От дремоты мысли сделались неповоротливыми, но она уловила суть того, о чем говорил мужчина. Что он был легендой, и она, не поверив, вынудила его явиться, чтобы взять дело в свои руки. Лишь теперь Хелен посмотрела на эти руки. Одной из них не было. На ее месте торчал крюк.
– Тебя будут винить, – сказал он ей. – Скажут, что из-за твоих сомнений пролилась невинная кровь. Но я отвечу: разве кровь нужна не для того, чтобы проливаться? И со временем внимание ослабнет. Полицейские уйдут, в объективах камер окажется какой-то новый ужас, а люди останутся здесь, чтобы снова рассказывать истории о Кэндимене[5].
– Кэндимене? – повторила она. Ее язык едва сумел придать форму этому невинному слову.
– Я пришел за тобой, – прошептал он так мягко, что соблазнение сделалось почти ощутимым. И, сказав это, вышел из коридора на свет.
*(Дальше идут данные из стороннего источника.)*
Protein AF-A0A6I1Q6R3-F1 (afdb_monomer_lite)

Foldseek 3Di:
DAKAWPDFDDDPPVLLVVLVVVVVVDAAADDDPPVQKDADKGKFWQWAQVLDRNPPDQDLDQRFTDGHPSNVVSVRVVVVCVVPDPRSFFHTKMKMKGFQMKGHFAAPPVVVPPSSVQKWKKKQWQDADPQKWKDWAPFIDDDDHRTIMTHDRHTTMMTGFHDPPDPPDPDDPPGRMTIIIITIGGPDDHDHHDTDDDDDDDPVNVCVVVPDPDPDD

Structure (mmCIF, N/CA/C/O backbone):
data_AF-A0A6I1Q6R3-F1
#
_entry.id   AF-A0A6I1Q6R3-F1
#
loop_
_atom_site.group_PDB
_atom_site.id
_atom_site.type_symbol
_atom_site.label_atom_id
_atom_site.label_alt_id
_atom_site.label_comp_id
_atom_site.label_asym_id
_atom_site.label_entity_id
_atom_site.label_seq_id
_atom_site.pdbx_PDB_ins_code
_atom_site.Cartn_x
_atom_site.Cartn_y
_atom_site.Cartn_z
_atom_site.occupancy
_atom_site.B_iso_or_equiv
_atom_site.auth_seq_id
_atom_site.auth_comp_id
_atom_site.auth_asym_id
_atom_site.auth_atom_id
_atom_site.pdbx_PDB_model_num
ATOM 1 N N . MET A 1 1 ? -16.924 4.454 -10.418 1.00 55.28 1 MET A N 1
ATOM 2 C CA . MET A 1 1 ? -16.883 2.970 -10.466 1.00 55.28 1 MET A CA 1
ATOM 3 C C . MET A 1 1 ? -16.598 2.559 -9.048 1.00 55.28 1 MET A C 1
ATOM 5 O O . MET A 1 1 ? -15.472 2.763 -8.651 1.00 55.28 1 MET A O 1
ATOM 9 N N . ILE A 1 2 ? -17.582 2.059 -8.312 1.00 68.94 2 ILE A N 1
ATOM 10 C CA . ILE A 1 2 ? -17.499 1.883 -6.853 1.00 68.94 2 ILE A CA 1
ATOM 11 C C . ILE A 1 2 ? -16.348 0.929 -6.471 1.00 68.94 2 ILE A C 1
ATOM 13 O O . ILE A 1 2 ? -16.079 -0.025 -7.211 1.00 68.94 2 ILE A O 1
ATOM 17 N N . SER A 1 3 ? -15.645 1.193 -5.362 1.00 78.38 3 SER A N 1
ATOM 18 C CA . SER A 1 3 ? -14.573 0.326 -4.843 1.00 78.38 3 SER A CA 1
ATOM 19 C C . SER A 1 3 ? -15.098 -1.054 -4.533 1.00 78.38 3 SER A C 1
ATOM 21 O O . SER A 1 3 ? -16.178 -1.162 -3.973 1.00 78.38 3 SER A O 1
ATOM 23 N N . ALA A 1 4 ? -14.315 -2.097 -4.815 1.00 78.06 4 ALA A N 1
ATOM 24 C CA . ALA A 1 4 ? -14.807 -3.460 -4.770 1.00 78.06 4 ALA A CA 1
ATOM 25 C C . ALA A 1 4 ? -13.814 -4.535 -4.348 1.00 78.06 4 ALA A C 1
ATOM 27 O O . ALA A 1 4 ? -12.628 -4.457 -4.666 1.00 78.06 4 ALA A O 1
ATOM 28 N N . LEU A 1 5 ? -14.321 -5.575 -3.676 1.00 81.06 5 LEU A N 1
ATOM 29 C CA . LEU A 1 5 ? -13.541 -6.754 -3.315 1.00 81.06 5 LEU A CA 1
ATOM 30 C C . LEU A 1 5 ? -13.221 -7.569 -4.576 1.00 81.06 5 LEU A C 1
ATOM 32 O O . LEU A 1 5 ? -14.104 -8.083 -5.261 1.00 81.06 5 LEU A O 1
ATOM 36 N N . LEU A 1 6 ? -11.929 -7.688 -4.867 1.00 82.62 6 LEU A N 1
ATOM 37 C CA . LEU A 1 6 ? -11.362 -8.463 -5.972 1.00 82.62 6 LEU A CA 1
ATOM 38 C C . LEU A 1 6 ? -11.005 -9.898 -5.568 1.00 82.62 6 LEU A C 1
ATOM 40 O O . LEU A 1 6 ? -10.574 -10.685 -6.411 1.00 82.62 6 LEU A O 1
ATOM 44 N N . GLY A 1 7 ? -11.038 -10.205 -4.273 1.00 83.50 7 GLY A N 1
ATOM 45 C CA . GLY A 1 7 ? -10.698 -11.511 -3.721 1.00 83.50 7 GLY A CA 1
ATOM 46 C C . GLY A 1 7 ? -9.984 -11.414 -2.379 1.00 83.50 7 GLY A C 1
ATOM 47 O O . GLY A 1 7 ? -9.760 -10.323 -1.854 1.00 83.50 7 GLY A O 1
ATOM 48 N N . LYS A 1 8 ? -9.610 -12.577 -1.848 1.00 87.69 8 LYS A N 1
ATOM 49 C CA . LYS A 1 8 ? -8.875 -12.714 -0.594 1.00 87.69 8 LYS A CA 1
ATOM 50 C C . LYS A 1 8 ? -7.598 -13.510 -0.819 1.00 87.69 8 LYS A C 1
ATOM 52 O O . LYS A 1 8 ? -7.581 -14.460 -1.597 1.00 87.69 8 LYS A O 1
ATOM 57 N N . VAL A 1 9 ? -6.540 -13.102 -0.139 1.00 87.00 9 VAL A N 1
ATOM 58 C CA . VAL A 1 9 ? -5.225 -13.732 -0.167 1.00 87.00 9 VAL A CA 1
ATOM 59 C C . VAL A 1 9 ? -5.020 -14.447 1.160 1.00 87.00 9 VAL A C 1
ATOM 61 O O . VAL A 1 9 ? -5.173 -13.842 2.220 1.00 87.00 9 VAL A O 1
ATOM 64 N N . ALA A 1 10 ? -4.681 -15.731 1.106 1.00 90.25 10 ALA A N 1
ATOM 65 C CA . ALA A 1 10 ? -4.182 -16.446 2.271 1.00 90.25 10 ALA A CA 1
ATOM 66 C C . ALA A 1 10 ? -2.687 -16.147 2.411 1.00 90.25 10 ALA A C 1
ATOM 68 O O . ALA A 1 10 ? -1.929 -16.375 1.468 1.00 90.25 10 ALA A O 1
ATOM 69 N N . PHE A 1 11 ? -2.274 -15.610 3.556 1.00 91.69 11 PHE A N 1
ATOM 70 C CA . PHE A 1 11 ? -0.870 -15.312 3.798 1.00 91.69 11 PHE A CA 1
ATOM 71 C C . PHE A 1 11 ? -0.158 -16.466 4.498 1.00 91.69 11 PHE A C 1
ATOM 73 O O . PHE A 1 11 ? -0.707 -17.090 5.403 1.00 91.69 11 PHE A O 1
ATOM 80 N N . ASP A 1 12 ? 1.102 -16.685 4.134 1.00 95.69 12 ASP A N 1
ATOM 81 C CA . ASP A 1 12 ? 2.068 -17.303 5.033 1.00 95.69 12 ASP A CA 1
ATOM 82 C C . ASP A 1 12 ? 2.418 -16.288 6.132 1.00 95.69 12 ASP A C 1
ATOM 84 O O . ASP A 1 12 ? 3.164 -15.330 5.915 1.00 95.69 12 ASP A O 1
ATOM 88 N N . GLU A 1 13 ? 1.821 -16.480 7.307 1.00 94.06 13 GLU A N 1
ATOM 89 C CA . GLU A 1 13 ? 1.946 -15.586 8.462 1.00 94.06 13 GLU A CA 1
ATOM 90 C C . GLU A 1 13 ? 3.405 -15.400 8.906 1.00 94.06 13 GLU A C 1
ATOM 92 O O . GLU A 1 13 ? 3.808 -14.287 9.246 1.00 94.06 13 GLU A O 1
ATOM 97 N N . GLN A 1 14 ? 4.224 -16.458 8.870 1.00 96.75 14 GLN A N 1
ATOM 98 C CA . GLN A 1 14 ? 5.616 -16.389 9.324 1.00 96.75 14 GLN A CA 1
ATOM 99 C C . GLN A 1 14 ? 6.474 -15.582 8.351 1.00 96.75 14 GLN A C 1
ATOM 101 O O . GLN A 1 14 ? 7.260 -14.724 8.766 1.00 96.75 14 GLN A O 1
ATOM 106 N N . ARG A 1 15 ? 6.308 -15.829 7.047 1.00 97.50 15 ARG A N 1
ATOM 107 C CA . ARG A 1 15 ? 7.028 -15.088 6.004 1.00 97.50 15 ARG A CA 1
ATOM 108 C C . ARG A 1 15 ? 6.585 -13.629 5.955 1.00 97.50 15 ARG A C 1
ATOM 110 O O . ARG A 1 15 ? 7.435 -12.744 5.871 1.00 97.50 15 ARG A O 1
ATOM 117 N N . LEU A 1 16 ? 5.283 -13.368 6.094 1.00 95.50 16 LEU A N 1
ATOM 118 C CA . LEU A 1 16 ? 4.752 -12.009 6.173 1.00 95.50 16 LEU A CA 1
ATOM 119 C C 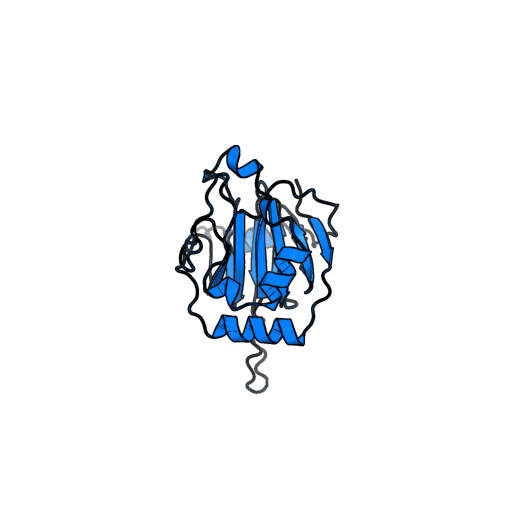. LEU A 1 16 ? 5.293 -11.264 7.394 1.00 95.50 16 LEU A C 1
ATOM 121 O O . LEU A 1 16 ? 5.742 -10.129 7.263 1.00 95.50 16 LEU A O 1
ATOM 125 N N . ALA A 1 17 ? 5.284 -11.894 8.571 1.00 94.75 17 ALA A N 1
ATOM 126 C CA . ALA A 1 17 ? 5.797 -11.284 9.792 1.00 94.75 17 ALA A CA 1
ATOM 127 C C . ALA A 1 17 ? 7.281 -10.911 9.667 1.00 94.75 17 ALA A C 1
ATOM 129 O O . ALA A 1 17 ? 7.677 -9.840 10.126 1.00 94.75 17 ALA A O 1
ATOM 130 N N . LYS A 1 18 ? 8.090 -11.749 9.004 1.00 97.19 18 LYS A N 1
ATOM 131 C CA . LYS A 1 18 ? 9.504 -11.459 8.732 1.00 97.19 18 LYS A CA 1
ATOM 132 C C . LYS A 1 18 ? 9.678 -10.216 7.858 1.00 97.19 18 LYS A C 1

Она знала его, в этом не было сомнения. Знала все это время, той частью себя, где обитают кошмары. Это был человек со стены. Автор его портрета не фантазировал: картина, завывавшая над ней, походила на представшего перед Хелен мужчину вплоть до каждой невероятной детали. Он был до безвкусного ярок: кожа желтая как воск, тонкие бледно-синие губы, дикие глаза блестят, словно радужка инкрустирована рубинами. Куртка его была лоскутной, штаны тоже. Он выглядел, подумала Хелен, почти нелепо в своем запятнанном кровью шутовском костюме и с подобием румянца на желтушных щеках. Но люди так примитивны. Они нуждались в фокусах и фальши, иначе теряли интерес. Чудеса; убийства; изгнанные демоны и отверстые гробницы. Дешевый блеск не портил глубинного чувства. В естественной истории разума только яркие перья привлекали вид к совокуплению с его потаенной сущностью.